8  Normalise

Before calculating the index results we have to normalise our indicators. Normalisation involves bringing indicators onto a common scale so they can be aggregated. Consider that some indicators may have values in the order of billions (GDP), and others may be values less than one. In order to make them comparable, they are normalised, using one of various possible methods. In the normalisation step, the indicator is also reversed if it has a negative direction.

Normalisation is mandatory in the {composer} app: it is not possible to calculate the index scores unless the normalisation has been run.

8.1 About

8.1.1 Linear methods

There are several normalisation methods available in the {composer} app. The default is called “min-max”, and it simply rescales an indicator onto a specified interval with a minimum value \(l\), a maximum value \(u\), and consequently a range \(u-l\). By default in the app, indicators are scaled between 0 and 100.

\[ x' = \frac{ x - x_{\text{min}} }{ x_{\text{max}} - x_{\text{min}} } \times (u-l) + l\]

where \(x'\) is the normalised indicator value. For example, if \(l=0\) and \(u=100\) this will rescale the indicator to lie exactly onto the interval \([0, 100]\). An example of the min-max transform, for both negative and positive directionality indicators, is as follows.

The min-max approach is recommended as the default because it is easy to understand and is suitable in many cases.

A similar transformation is to take z-scores, which instead use the mean and standard deviation as reference points:

\[ x' = \frac{ x - \mu_x }{ \sigma_x } \times a + b\]

where \(\mu_x\) and \(\sigma_x\) are the mean and standard deviation of \(x\). The indicator is first re-scaled to have mean zero and standard deviation of one. Then it is scaled by a factor \(a\) and moved by a distance \(b\). This is very similar to the min-max transformation in that it can be reduced to multiplying by a factor and adding a constant, which is the definition of a linear transformation. However, the two approaches have different implications. One is that Z-scores will generally be less sensitive to outliers, because the standard deviation is less dependent on an outlying value than the minimum or maximum.

The z-score transformation looks like this, if scaled to have mean 0 and standard deviation 1:

8.1.2 Rank-based approaches

The other two normalisation approaches are different in that they are based on ranks, and are therefore nonlinear transformations. The first is called “Borda scores”, and this simply assigns a score to each indicator value based on its rank, with a 0 given to the lowest value, and \(n-1\) to the highest value (where \(n\) is the number of observations). An example applied to some random data looks like this:

Clearly this is not linear. However, rank based approaches have a nice property, that they automatically deal with outliers.

The final normalisation method is called “percentile ranks”. Percentile ranks are defined as the “percentage of scores in its frequency distribution that are less than that score” (from Wikipedia). This is similar to a rank-based approach but has one important difference - it is not dependent on the number of observations.

This can be important when some indicator have low data availability. For a data set with 50 units, say that one indicator x1 has 50 observations, and x2 has 30 (the others are missing data). Applying Borda scores to x1 will result in a normalised indicator with scores between 0 and 49, whereas applying the same to x2 will result in scores between 0 and 29. This causes a problem because they are on different scales.
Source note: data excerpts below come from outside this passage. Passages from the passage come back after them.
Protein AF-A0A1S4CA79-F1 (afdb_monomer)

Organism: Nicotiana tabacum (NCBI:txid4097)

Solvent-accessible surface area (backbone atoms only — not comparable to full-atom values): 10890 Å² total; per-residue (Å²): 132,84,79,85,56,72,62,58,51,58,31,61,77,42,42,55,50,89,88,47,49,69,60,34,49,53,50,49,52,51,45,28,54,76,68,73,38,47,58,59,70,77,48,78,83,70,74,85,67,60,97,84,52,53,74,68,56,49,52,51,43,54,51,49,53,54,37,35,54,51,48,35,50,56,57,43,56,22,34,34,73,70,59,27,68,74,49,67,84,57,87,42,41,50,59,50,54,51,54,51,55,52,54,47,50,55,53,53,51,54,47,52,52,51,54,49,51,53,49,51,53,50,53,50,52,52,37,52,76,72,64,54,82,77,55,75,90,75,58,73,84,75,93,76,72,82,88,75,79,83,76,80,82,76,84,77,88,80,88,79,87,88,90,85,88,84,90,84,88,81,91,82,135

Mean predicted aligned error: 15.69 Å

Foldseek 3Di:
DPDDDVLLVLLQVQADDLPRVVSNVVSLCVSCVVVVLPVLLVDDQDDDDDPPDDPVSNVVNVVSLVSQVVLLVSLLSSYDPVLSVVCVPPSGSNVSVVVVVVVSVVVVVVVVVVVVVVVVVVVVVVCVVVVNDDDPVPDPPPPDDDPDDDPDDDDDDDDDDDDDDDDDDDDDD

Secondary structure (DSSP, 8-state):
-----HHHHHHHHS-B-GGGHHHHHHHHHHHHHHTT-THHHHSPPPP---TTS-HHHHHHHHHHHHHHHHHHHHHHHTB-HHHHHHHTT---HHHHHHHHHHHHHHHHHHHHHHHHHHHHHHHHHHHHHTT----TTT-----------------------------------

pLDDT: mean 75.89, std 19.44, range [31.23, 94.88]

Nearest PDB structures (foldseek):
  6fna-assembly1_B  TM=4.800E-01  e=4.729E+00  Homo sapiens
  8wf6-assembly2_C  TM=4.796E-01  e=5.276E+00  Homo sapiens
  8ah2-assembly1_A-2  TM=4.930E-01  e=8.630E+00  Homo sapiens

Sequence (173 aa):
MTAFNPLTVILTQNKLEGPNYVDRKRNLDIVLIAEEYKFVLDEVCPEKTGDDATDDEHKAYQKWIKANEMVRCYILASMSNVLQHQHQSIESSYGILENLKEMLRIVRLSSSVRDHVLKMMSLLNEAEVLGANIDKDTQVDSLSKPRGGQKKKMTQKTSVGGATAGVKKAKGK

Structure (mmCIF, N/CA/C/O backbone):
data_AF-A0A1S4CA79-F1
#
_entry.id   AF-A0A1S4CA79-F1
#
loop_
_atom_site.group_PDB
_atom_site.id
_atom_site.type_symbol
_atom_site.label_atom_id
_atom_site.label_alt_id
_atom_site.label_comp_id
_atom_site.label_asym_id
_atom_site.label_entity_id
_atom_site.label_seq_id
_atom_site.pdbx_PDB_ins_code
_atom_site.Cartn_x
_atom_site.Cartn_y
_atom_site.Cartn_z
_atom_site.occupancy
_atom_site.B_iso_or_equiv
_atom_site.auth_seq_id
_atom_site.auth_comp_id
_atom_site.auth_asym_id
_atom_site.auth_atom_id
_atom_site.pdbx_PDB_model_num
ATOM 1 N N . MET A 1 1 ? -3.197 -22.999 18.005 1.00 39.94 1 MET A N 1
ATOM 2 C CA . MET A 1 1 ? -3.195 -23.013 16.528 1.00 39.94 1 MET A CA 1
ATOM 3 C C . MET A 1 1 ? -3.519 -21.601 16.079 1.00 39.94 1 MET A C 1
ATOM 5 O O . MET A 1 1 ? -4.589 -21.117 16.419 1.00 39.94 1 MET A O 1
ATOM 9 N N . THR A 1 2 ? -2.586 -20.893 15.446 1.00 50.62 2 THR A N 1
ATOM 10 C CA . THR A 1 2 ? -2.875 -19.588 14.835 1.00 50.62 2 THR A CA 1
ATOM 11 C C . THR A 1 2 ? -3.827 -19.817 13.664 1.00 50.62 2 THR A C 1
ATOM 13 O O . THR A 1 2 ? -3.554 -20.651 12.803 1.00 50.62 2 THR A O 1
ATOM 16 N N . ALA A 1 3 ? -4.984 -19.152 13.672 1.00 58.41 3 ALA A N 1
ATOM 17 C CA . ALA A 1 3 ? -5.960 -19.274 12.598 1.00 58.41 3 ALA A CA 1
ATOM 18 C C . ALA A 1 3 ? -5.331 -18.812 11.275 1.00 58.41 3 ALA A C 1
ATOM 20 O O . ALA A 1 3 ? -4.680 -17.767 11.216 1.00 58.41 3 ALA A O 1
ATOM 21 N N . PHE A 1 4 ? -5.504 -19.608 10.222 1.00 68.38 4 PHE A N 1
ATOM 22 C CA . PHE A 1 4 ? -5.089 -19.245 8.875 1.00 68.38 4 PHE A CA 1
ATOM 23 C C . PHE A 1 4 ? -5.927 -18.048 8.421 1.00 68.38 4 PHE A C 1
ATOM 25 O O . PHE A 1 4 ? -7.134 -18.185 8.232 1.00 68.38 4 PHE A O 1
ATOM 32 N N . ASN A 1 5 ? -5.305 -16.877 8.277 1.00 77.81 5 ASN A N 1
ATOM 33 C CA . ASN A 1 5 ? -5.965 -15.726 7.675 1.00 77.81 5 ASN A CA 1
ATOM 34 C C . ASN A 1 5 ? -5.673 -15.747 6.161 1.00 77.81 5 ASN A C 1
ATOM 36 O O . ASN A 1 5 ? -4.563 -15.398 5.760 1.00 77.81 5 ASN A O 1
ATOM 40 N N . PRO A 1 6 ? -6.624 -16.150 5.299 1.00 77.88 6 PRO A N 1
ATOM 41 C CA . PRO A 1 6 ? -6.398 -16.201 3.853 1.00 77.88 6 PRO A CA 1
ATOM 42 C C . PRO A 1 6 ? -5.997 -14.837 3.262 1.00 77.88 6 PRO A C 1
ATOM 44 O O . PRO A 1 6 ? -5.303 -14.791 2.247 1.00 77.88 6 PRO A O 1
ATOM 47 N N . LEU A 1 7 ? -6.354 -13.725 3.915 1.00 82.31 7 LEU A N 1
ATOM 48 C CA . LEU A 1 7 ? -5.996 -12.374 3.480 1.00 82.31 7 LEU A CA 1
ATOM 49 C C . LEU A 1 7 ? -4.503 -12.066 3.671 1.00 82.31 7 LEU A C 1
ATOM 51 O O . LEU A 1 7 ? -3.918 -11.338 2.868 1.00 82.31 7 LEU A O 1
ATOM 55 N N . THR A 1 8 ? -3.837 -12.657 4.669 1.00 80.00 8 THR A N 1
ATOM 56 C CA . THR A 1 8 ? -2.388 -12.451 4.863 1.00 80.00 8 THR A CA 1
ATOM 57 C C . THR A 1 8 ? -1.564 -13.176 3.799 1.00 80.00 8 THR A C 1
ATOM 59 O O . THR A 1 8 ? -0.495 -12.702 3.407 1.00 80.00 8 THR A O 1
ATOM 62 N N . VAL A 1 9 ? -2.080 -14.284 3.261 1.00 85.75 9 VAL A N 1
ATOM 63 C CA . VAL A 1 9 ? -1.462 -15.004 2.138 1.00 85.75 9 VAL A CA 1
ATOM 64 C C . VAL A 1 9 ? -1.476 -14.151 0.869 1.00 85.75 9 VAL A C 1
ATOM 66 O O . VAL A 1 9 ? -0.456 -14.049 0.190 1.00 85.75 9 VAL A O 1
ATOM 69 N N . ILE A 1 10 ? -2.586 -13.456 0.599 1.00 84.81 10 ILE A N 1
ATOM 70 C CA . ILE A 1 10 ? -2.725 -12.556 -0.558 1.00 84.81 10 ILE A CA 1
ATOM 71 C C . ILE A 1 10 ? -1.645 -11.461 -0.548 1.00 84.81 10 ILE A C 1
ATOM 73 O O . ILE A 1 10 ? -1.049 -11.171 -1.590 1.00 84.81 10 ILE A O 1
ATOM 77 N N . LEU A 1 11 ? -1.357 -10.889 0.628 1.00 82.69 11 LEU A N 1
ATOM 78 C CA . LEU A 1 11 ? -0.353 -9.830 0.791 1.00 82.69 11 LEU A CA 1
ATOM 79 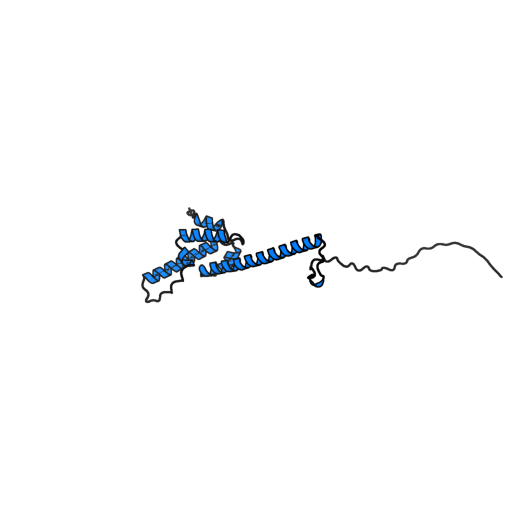C C . LEU A 1 11 ? 1.085 -10.352 0.708 1.00 82.69 11 LEU A C 1
ATOM 81 O O . LEU A 1 11 ? 1.957 -9.670 0.174 1.00 82.69 11 LEU A O 1
ATOM 85 N N . THR A 1 12 ? 1.343 -11.549 1.235 1.00 79.50 12 THR A N 1
ATOM 86 C CA . THR A 1 12 ? 2.701 -12.108 1.325 1.00 79.50 12 THR A CA 1
ATOM 87 C C . THR A 1 12 ? 3.174 -12.776 0.037 1.00 79.50 12 THR A C 1
ATOM 89 O O . THR A 1 12 ? 4.376 -12.774 -0.222 1.00 79.50 12 THR A O 1
ATOM 92 N N . GLN A 1 13 ? 2.263 -13.304 -0.786 1.00 81.56 13 GLN A N 1
ATOM 93 C CA . GLN A 1 13 ? 2.594 -13.893 -2.091 1.00 81.56 13 GLN A CA 1
ATOM 94 C C . GLN A 1 13 ? 2.828 -12.845 -3.187 1.00 81.56 13 GLN A C 1
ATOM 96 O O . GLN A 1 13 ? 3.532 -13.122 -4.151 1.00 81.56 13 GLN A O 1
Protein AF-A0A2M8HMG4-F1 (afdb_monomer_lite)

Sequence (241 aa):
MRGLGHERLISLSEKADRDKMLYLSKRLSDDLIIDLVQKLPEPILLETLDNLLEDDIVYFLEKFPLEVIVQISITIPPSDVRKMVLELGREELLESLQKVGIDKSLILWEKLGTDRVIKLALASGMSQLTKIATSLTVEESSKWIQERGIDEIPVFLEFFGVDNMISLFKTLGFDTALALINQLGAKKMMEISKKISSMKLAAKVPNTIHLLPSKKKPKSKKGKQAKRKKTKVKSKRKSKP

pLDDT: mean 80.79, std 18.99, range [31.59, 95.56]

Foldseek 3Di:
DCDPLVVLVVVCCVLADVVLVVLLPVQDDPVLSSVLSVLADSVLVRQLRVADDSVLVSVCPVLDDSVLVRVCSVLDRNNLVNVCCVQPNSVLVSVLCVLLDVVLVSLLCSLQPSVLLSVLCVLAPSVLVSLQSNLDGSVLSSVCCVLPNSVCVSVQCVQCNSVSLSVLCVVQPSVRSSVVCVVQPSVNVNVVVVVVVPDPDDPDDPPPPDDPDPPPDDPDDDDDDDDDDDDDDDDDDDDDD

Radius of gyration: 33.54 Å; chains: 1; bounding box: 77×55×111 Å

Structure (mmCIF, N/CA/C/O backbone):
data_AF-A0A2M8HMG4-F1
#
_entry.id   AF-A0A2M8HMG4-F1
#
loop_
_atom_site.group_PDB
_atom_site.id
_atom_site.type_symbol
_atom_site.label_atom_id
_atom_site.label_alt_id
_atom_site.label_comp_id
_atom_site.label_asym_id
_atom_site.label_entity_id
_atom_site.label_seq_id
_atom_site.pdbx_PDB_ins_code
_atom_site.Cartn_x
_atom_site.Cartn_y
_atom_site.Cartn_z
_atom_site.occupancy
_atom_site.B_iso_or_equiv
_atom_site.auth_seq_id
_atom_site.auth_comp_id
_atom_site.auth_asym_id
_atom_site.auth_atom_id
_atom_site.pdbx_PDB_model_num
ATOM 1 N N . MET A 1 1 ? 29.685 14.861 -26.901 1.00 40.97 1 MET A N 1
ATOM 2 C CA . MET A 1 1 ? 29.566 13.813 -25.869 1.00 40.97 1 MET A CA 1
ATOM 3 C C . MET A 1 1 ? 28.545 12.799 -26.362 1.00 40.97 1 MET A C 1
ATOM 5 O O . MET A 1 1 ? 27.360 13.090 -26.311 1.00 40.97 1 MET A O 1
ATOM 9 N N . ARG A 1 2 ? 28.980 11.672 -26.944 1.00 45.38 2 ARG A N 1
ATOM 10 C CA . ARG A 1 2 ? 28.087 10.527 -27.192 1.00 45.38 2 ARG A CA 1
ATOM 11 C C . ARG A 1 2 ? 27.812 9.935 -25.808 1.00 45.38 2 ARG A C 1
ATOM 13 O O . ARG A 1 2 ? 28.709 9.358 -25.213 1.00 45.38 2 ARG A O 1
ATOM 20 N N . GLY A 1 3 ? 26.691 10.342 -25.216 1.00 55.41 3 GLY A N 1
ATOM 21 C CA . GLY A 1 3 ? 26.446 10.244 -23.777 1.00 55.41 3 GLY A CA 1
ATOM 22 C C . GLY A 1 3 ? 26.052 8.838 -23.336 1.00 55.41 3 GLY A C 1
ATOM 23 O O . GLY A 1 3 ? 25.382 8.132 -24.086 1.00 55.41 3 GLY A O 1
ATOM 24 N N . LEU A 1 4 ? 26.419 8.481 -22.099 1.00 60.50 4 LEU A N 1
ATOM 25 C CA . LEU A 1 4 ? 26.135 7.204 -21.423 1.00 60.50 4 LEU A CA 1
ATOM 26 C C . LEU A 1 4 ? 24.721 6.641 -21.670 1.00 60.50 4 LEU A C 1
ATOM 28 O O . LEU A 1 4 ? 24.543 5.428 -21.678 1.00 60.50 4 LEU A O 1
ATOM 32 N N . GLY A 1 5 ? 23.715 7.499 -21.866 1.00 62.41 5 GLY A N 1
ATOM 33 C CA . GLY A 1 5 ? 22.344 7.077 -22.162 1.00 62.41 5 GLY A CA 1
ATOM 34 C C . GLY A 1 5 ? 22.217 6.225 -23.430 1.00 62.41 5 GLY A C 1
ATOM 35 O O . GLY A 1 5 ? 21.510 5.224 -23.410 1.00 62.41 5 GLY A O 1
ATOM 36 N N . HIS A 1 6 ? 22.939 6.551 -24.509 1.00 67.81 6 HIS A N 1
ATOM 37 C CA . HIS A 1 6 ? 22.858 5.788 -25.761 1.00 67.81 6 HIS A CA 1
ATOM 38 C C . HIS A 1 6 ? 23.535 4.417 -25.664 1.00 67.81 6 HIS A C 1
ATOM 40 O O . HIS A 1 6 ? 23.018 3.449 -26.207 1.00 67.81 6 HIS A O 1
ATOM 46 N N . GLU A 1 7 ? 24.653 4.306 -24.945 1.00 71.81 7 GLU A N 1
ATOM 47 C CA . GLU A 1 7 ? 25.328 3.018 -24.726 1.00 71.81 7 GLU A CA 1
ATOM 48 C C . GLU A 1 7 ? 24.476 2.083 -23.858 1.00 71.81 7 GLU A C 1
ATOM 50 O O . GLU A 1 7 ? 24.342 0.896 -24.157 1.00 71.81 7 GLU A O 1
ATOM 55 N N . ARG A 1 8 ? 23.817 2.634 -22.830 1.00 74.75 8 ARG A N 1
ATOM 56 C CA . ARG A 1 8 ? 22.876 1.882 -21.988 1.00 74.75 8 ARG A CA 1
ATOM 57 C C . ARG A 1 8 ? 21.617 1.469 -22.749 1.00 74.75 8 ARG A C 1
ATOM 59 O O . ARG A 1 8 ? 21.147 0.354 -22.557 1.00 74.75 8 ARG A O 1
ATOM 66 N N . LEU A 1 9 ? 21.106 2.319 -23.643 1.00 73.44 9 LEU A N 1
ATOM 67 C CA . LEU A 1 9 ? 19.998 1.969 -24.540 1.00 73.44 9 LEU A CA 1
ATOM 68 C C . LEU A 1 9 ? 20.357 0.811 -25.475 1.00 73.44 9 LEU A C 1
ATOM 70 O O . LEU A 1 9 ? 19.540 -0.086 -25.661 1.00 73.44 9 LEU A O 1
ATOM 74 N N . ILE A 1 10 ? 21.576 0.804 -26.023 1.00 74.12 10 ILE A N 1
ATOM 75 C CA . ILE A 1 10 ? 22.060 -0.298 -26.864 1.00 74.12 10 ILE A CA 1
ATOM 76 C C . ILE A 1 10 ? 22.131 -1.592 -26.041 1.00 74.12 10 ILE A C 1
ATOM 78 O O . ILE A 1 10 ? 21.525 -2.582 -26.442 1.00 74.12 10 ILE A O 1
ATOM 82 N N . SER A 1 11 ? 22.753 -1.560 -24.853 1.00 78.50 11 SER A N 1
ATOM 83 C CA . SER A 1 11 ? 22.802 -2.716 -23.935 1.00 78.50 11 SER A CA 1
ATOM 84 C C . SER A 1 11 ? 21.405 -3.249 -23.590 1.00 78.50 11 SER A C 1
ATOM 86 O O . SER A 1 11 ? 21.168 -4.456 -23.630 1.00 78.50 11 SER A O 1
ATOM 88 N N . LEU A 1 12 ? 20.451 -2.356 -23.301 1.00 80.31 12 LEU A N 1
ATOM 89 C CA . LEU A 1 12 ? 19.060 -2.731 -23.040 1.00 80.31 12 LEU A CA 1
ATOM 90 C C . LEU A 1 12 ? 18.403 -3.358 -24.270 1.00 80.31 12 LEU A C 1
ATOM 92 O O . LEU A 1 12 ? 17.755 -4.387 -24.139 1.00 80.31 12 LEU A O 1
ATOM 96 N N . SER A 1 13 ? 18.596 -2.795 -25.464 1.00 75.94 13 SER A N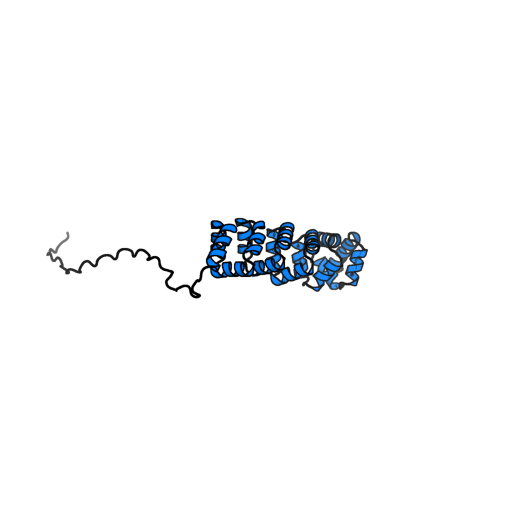 1
ATOM 97 C CA . SER A 1 13 ? 18.009 -3.327 -26.703 1.00 75.94 13 SER A CA 1
ATOM 98 C C . SER A 1 13 ? 18.532 -4.715 -27.096 1.00 75.94 13 SER A C 1
ATOM 100 O O . SER A 1 13 ? 17.852 -5.449 -27.813 1.00 75.94 13 SER A O 1
ATOM 102 N N . GLU A 1 14 ? 19.731 -5.083 -26.636 1.00 80.81 14 GLU A N 1
ATOM 103 C CA . GLU A 1 14 ? 20.310 -6.411 -26.859 1.00 80.81 14 GLU A CA 1
ATOM 104 C C . GLU A 1 14 ? 19.743 -7.470 -25.906 1.00 80.81 14 GLU A C 1
ATOM 106 O O . GLU A 1 14 ? 19.684 -8.644 -26.272 1.00 80.81 14 GLU A O 1
ATOM 111 N N . LYS A 1 15 ? 19.340 -7.064 -24.696 1.00 85.69 15 LYS A N 1
ATOM 112 C CA . LYS A 1 15 ? 18.926 -7.969 -23.611 1.00 85.69 15 LYS A CA 1
ATOM 113 C C . LYS A 1 15 ? 17.416 -8.026 -23.395 1.00 85.69 15 LYS A C 1
ATOM 115 O O . LYS A 1 15 ? 16.922 -9.043 -22.925 1.00 85.69 15 LYS A O 1
ATOM 120 N N . ALA A 1 16 ? 16.707 -6.944 -23.698 1.00 82.25 16 ALA A N 1
ATOM 121 C CA . ALA A 1 16 ? 15.265 -6.843 -23.536 1.00 82.25 16 ALA A CA 1
ATOM 122 C C . ALA A 1 16 ? 14.511 -7.382 -24.758 1.00 82.25 16 ALA A C 1
ATOM 124 O O . ALA A 1 16 ? 15.033 -7.429 -25.876 1.00 82.25 16 ALA A O 1
ATOM 125 N N . ASP A 1 17 ? 13.244 -7.734 -24.547 1.00 84.19 17 ASP A N 1
ATOM 126 C CA . ASP A 1 17 ? 12.335 -8.127 -25.618 1.00 84.19 17 ASP A CA 1
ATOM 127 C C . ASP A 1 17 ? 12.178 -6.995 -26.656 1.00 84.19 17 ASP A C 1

Percentile ranks avoid this because they scale each indicator onto the \([0,1]\) interval (strictly, this is quantile ranks). An example is as follows.

8.1.3 Which to use?

Generally, the default approach is to use min-max, since it is easy to understand and works fairly well. However, min-max is sensitive to outliers, so be careful to check and visualise the normalised scores to ensure the results fit your needs.

Z-scores are harder to interpret, but are less sensitive to outliers. In reality, z-scores are not often used but could be useful in some contexts.

Rank based approaches can be attractive for automatically dealing with outliers. They make every indicator into a uniform distribution. This can be a simple and fair way to normalise indicators. In this case, the percentile rank approach is probably preferable since it is not affected by missing data points.

8.2 How

Normalisation in the app is straightforward. Siimply select the normalisation method you want to use from the drop-down menu.

If you select min-max or z-score, you will additionally have the option to set the parameters (upper/lower bounds, and mean/standard deviation, respectively). The other two methods have no parameters to set.

Clicking “Run” will apply the normalisation method to the data, and generates a table with the normalised data set. As in other tabs, clicking on a column in the table will show a scatter plot of the indicator in the sidebar, before and after normalisation.

You can change and adjust the normalisation simply by altering the specifications and clicking “Run” again, which will overwrite any existing normalised data.